A husband and wife described as “monsters” by their daughter they threatened with death if she did not go ahead with a forced marriage in Bangladesh have both been jailed.
The man was sent to prison for four-and-a-half years at Leeds Crown Court on Monday, while his wife was jailed for three-and-a-half years by a judge who heard that their 18-year-old daughter had to be rescued from a remote village in a dramatic operation by the British High Commission involving armed police.
None of those involved can be named.
In an impact statement read to the court, the woman, who is from Leeds and is now 20, described how she has had to assume a new identity and now lives in fear and hiding from her family and community.
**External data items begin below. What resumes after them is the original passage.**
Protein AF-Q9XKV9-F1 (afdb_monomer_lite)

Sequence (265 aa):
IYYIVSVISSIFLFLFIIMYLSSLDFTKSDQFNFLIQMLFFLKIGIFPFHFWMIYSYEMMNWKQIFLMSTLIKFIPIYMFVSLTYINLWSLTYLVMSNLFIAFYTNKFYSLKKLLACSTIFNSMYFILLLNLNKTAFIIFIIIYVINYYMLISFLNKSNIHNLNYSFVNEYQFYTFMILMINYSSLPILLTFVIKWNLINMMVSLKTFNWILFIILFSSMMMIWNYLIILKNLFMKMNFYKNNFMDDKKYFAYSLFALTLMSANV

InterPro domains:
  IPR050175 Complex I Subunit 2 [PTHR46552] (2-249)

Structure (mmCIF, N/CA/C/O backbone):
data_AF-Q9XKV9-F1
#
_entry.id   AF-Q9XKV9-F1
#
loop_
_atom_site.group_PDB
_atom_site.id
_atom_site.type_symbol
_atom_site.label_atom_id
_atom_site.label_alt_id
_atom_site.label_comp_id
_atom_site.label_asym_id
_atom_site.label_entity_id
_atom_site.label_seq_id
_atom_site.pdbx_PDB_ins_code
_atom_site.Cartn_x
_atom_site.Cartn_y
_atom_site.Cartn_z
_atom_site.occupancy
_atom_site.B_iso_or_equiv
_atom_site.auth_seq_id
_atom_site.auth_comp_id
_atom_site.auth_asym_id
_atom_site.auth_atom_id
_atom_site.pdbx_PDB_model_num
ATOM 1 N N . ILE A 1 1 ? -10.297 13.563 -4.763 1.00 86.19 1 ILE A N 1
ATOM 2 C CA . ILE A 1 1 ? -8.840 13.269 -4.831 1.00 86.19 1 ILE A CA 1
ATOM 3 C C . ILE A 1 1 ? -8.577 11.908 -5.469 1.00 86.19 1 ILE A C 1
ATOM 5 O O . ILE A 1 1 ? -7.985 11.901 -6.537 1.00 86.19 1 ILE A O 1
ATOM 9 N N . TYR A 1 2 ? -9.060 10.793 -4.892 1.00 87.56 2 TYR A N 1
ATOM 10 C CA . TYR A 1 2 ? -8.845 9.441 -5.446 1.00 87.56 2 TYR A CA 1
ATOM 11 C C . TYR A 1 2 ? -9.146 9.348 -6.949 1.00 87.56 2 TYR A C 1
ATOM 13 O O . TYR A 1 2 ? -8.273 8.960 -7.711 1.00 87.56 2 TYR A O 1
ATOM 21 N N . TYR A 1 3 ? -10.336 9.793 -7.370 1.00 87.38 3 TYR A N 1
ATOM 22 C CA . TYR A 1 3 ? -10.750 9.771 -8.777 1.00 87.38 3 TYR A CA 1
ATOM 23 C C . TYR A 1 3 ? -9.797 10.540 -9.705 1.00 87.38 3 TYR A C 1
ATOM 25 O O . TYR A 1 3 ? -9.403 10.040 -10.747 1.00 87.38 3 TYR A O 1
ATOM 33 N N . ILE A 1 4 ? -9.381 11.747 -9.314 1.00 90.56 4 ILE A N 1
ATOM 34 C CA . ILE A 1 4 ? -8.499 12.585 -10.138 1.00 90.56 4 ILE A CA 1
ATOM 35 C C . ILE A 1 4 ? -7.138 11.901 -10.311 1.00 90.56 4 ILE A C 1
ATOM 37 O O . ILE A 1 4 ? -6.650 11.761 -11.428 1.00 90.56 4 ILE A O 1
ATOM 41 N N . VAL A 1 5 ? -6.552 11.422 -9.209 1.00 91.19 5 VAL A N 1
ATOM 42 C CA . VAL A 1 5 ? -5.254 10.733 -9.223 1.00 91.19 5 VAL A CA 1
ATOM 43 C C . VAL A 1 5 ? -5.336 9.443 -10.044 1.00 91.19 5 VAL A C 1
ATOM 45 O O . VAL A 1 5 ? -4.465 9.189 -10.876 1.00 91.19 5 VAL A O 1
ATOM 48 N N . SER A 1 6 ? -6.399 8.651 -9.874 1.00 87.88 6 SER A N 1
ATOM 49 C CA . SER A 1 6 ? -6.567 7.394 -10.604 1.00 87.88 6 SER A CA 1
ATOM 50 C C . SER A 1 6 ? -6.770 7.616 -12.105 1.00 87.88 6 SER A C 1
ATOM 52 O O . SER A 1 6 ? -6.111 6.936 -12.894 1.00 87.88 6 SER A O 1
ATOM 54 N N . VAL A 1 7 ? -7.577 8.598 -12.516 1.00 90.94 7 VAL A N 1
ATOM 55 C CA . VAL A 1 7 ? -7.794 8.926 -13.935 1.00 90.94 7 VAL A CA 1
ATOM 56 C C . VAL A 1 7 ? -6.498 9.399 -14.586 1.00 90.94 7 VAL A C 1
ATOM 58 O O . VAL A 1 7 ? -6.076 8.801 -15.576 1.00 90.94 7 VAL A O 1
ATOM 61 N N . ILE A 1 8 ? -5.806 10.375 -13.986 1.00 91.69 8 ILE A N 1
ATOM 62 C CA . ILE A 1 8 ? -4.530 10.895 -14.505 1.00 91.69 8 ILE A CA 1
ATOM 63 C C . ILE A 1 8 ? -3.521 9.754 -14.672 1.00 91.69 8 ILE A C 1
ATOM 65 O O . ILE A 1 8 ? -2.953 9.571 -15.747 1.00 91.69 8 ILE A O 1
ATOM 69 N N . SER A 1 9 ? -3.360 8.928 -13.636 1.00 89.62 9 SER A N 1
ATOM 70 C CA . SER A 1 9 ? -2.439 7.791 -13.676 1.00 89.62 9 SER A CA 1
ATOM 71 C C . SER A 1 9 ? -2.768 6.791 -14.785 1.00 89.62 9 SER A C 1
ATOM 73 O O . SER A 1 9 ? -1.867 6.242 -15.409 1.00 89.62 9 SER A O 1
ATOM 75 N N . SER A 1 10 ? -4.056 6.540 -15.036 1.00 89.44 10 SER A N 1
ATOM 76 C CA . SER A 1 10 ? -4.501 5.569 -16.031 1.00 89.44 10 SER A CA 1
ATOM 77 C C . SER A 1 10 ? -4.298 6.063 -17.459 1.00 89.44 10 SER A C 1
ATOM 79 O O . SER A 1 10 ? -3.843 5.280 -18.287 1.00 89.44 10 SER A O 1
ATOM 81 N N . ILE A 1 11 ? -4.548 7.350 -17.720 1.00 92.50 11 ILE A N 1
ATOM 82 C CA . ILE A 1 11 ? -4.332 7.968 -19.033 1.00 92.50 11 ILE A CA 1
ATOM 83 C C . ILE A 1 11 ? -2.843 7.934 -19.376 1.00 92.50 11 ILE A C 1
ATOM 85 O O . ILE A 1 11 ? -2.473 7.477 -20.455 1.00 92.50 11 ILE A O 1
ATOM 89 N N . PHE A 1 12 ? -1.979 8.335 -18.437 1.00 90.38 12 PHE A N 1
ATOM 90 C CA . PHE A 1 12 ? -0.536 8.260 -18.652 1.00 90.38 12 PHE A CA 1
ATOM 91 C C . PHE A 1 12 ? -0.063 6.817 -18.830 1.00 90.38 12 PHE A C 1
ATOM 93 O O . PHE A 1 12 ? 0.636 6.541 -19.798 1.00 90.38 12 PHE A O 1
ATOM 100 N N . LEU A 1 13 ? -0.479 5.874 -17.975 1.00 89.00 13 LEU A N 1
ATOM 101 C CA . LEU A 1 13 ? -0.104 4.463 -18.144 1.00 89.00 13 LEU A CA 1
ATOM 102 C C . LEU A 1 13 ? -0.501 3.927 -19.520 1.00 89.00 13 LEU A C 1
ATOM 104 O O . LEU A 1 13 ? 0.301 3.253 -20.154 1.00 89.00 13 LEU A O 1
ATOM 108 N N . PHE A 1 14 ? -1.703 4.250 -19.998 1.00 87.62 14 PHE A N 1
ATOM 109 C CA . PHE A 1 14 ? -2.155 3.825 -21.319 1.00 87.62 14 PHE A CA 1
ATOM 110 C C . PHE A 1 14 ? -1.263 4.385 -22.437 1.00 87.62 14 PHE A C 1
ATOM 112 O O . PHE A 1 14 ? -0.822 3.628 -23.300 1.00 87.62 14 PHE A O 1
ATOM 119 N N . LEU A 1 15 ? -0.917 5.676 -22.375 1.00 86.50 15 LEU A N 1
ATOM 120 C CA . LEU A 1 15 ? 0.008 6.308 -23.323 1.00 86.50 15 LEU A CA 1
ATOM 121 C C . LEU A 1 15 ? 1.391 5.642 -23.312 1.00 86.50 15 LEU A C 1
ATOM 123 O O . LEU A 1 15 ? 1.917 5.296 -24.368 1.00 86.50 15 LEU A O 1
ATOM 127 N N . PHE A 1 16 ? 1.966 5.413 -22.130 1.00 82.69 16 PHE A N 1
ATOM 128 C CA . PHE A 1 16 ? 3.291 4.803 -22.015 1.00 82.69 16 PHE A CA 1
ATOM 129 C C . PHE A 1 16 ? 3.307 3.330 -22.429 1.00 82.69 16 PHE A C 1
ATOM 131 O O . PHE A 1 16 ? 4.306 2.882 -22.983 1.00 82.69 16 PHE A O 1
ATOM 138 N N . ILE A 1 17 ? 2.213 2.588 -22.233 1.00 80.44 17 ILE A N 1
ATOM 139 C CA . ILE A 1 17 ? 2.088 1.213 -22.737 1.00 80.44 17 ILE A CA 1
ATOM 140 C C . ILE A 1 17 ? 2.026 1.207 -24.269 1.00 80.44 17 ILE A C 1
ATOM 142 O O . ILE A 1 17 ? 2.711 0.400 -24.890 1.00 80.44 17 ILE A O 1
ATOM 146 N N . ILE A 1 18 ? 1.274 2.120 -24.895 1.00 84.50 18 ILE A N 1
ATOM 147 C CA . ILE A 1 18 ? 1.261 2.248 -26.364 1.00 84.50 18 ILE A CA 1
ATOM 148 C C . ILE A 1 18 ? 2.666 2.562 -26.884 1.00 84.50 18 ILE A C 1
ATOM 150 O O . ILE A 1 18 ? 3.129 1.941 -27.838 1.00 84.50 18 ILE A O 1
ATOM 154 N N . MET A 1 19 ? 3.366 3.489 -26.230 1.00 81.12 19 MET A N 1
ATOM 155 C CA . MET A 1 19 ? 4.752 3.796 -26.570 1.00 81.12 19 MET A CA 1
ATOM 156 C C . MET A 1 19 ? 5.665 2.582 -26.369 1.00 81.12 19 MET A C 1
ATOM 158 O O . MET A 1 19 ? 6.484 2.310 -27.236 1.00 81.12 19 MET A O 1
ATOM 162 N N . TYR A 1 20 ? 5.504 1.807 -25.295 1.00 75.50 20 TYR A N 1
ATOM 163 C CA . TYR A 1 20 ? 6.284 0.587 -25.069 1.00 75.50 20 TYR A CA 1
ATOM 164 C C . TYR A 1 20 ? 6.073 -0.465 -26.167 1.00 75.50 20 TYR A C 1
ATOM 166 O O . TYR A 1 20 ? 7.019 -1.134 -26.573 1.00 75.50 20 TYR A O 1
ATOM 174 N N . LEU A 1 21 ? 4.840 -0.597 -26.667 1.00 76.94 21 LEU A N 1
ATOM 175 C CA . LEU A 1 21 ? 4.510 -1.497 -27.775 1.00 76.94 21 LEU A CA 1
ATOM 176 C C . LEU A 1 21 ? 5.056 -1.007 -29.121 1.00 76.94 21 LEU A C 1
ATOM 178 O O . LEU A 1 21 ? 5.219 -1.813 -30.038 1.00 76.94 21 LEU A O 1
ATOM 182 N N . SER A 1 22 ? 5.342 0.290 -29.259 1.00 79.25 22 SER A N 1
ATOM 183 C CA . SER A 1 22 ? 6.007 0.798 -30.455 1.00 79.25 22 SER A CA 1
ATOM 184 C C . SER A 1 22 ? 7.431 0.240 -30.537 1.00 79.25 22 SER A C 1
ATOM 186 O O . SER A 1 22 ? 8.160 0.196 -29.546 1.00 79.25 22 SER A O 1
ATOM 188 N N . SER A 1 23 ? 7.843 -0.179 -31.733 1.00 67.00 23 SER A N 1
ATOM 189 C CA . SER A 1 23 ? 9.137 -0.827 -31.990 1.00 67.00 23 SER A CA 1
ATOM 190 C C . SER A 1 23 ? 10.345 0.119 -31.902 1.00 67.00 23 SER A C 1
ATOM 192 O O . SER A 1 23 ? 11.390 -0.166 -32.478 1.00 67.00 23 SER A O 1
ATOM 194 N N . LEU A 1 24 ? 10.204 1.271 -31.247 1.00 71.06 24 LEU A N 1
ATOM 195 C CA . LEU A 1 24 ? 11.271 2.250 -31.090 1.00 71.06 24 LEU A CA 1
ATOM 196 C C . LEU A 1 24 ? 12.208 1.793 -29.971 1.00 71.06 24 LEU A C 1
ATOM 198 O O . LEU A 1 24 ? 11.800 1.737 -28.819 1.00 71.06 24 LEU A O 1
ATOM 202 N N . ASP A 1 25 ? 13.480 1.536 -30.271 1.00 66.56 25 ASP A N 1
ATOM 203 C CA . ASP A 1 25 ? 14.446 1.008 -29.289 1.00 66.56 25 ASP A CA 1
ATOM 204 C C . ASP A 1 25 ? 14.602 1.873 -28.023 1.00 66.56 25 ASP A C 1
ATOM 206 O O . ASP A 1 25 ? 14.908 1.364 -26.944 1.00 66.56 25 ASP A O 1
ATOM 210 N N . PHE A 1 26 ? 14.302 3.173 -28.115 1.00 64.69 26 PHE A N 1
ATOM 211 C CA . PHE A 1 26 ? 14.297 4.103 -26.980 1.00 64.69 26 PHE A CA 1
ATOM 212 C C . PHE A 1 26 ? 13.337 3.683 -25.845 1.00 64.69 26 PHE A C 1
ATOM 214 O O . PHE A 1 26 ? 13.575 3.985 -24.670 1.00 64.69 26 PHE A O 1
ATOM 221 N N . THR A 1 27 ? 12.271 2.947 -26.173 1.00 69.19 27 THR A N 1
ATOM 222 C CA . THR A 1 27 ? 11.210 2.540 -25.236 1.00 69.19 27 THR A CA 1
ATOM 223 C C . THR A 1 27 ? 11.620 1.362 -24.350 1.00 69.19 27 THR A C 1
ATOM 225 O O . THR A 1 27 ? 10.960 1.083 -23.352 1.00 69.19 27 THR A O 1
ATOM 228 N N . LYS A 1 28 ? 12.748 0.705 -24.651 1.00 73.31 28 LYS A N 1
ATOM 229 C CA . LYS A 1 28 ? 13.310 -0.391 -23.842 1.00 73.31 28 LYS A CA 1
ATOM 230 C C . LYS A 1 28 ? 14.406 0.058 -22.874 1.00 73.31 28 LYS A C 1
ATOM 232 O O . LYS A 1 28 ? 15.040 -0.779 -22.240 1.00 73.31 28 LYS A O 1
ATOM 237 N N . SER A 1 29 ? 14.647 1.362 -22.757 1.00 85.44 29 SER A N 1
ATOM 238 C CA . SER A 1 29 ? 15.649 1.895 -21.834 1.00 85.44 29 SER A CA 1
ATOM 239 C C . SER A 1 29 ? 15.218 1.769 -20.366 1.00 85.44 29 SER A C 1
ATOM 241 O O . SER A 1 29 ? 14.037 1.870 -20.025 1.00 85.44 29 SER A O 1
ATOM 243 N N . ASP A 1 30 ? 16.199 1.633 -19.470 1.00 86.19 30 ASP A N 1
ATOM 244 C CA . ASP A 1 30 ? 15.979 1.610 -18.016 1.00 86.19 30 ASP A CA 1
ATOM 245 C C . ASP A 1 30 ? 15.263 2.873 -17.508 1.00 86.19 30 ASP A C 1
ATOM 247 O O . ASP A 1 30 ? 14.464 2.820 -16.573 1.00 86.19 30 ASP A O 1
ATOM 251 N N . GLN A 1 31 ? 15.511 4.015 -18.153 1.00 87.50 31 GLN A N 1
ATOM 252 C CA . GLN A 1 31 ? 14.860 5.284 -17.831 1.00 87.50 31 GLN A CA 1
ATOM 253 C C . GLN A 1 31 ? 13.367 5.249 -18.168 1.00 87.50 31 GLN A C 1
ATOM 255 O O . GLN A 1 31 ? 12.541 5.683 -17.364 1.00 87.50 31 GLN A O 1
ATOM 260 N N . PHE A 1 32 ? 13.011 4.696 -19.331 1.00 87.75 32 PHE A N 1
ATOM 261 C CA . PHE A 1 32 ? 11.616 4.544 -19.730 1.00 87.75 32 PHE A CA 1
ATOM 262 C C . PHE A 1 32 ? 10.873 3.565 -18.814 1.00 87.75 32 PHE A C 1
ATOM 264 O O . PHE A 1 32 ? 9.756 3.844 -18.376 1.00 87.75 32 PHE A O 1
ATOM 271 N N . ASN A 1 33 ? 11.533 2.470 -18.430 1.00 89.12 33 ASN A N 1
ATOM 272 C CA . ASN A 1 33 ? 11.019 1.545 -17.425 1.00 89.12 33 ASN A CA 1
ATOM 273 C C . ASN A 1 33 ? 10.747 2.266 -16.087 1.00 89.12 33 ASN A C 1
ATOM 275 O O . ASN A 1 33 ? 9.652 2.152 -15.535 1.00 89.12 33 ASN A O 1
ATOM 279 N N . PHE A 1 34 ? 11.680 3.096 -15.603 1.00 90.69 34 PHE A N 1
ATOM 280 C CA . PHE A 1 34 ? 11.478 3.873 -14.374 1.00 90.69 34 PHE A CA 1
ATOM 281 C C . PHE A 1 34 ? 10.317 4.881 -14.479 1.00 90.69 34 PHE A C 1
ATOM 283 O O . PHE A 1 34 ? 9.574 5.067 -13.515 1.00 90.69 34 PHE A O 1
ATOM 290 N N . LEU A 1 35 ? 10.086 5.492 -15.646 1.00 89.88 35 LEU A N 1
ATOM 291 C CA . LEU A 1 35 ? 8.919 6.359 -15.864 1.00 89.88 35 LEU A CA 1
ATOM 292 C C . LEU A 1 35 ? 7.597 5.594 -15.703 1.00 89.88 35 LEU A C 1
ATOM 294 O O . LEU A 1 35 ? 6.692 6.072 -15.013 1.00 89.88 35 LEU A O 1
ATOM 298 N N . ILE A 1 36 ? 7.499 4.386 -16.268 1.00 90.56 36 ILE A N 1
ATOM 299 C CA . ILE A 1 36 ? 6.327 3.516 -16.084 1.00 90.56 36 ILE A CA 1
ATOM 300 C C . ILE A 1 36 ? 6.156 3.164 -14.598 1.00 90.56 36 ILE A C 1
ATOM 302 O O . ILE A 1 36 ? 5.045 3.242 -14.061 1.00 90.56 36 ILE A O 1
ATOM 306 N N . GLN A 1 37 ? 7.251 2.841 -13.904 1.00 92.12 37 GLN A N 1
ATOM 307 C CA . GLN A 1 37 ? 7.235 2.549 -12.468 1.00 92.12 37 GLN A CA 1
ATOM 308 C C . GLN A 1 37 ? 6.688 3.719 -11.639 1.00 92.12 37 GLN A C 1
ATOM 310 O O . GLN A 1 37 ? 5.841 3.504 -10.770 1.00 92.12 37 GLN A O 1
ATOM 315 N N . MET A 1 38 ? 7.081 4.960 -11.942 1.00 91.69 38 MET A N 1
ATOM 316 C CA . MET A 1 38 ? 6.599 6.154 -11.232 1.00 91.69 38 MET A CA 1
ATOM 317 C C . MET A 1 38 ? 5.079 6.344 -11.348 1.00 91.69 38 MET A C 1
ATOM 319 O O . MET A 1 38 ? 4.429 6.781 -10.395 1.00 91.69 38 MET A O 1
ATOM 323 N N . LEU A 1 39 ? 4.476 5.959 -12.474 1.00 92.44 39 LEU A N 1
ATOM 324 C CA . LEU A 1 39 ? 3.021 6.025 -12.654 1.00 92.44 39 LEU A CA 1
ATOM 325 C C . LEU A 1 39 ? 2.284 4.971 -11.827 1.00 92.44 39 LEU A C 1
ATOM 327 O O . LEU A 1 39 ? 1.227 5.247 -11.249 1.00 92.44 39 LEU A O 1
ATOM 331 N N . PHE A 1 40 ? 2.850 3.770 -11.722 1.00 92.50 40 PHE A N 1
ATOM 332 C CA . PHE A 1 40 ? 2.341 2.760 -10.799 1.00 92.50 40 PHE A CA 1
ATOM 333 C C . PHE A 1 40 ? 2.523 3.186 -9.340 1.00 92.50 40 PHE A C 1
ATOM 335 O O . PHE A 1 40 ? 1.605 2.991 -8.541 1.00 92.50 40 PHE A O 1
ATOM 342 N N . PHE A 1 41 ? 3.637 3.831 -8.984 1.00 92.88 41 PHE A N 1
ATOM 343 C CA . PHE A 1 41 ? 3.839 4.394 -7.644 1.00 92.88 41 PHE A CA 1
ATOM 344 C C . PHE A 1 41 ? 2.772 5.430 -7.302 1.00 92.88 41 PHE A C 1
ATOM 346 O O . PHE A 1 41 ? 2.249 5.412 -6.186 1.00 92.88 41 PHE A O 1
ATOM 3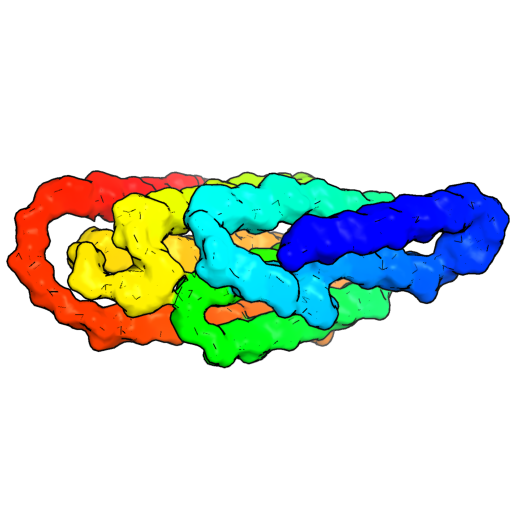53 N N . LEU A 1 42 ? 2.363 6.249 -8.272 1.00 92.94 42 LEU A N 1
ATOM 354 C CA . LEU A 1 42 ? 1.255 7.185 -8.117 1.00 92.94 42 LEU A CA 1
ATOM 355 C C . LEU A 1 42 ? -0.088 6.468 -7.868 1.00 92.94 42 LEU A C 1
ATOM 357 O O . LEU A 1 42 ? -0.825 6.885 -6.975 1.00 92.94 42 LEU A O 1
ATOM 361 N N . LYS A 1 43 ? -0.381 5.346 -8.550 1.00 91.19 43 LYS A N 1
ATOM 362 C CA . LYS A 1 43 ? -1.578 4.514 -8.272 1.00 91.19 43 LYS A CA 1
ATOM 363 C C . LYS A 1 43 ? -1.548 3.811 -6.915 1.00 91.19 43 LYS A C 1
ATOM 365 O O . LYS A 1 43 ? -2.590 3.668 -6.280 1.00 91.19 43 LYS A O 1
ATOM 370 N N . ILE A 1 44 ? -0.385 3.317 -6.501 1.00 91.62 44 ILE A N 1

She said: “I know I will always have to remain cautious; but, knowing those monsters are going to be in prison, I feel the uttermost freedom in my heart.”
She went on: “I want other girls to know that forcing someone to marry is wrong. I want to be able to give a message to my siblings and other people who find themselves in this situation that life does go on.
“I want my elders to know that it is illegal and you can’t treat family like this. I want to be able to hold my head high, knowing that I stood up for what is right.
“I want to be able to live, knowing that I will not be a victim for my parents’ honour and reputation. I will not live in shame. I am now free.”
The court heard how the then teenager was taken to Bangladesh with other members of her family for what they were told was a holiday. But their parents had made extensive plans for her wedding to her first cousin.
Once she was told what was to happen, she reacted vehemently against it and her father hit her, the court heard, with her mother’s encouragement.
The judge was told how her father said he would “chop her up in 18 seconds” if she continued to reject the proposed marriage.
But she managed to alert the police through her boyfriend in the UK and the court heard some of her desperate messages she left for him on his phone.
Judge Simon Phillips QC said of the recordings: “Her terror and distress are palpable.”
The High Commission was alerted and managed to get her out of the village using three different sets of armed escorts. Judge Phillips heard how she escaped with only the clothes she was wearing and a Leeds bus pass.
And he was told how she was billed £1,000 for her flight home, which she was allowed to pay back in £5 installments after she arrived back in the UK in what the judge called “a state of destitution and complete abandonment.”
In her statement, the woman said she had had no contact with her family except for one call with her mother.
She said: “She proved to me during that call that she had no intention of ever loving me or being sorry for what they had done. My thought was ‘you’re evil’.”
The woman said: “I was betrayed by the two people who are supposed to protect, love and keep me safe.”
The court heard how the woman was born in the UK, lived a Westernised lifestyle and was hoping to go to university.
Dafydd Enoch QC, defending her father, told the court: “These events are not borne out of malice, hate, greed or prejudice. They were borne of deep-seated culture.
“The reaction of her community demonstrates how embedded that is.”
Mr. Enoch said the roots of his client’s actions were “not in evil but in generations of accepted behaviour.”
The defendants showed no emotion as they were given the prison sentences, but the wife shook her head as the judge ordered that more than £8,000 found on the couple when they were arrested should be given to their daughter.
He told the pair he believed the cash was to have been used for the abandoned wedding.
They were found guilty earlier this year of forced marriage and a count of using violence, threats or coercion to force their daughter into marriage, following a three-week trial.
It is thought to be only the second case of its kind.
The verdicts came less than a week after a woman was jailed for four-and-a-half years at Birmingham Crown Court after forcing her daughter to marry in Pakistan, in the first successful prosecution.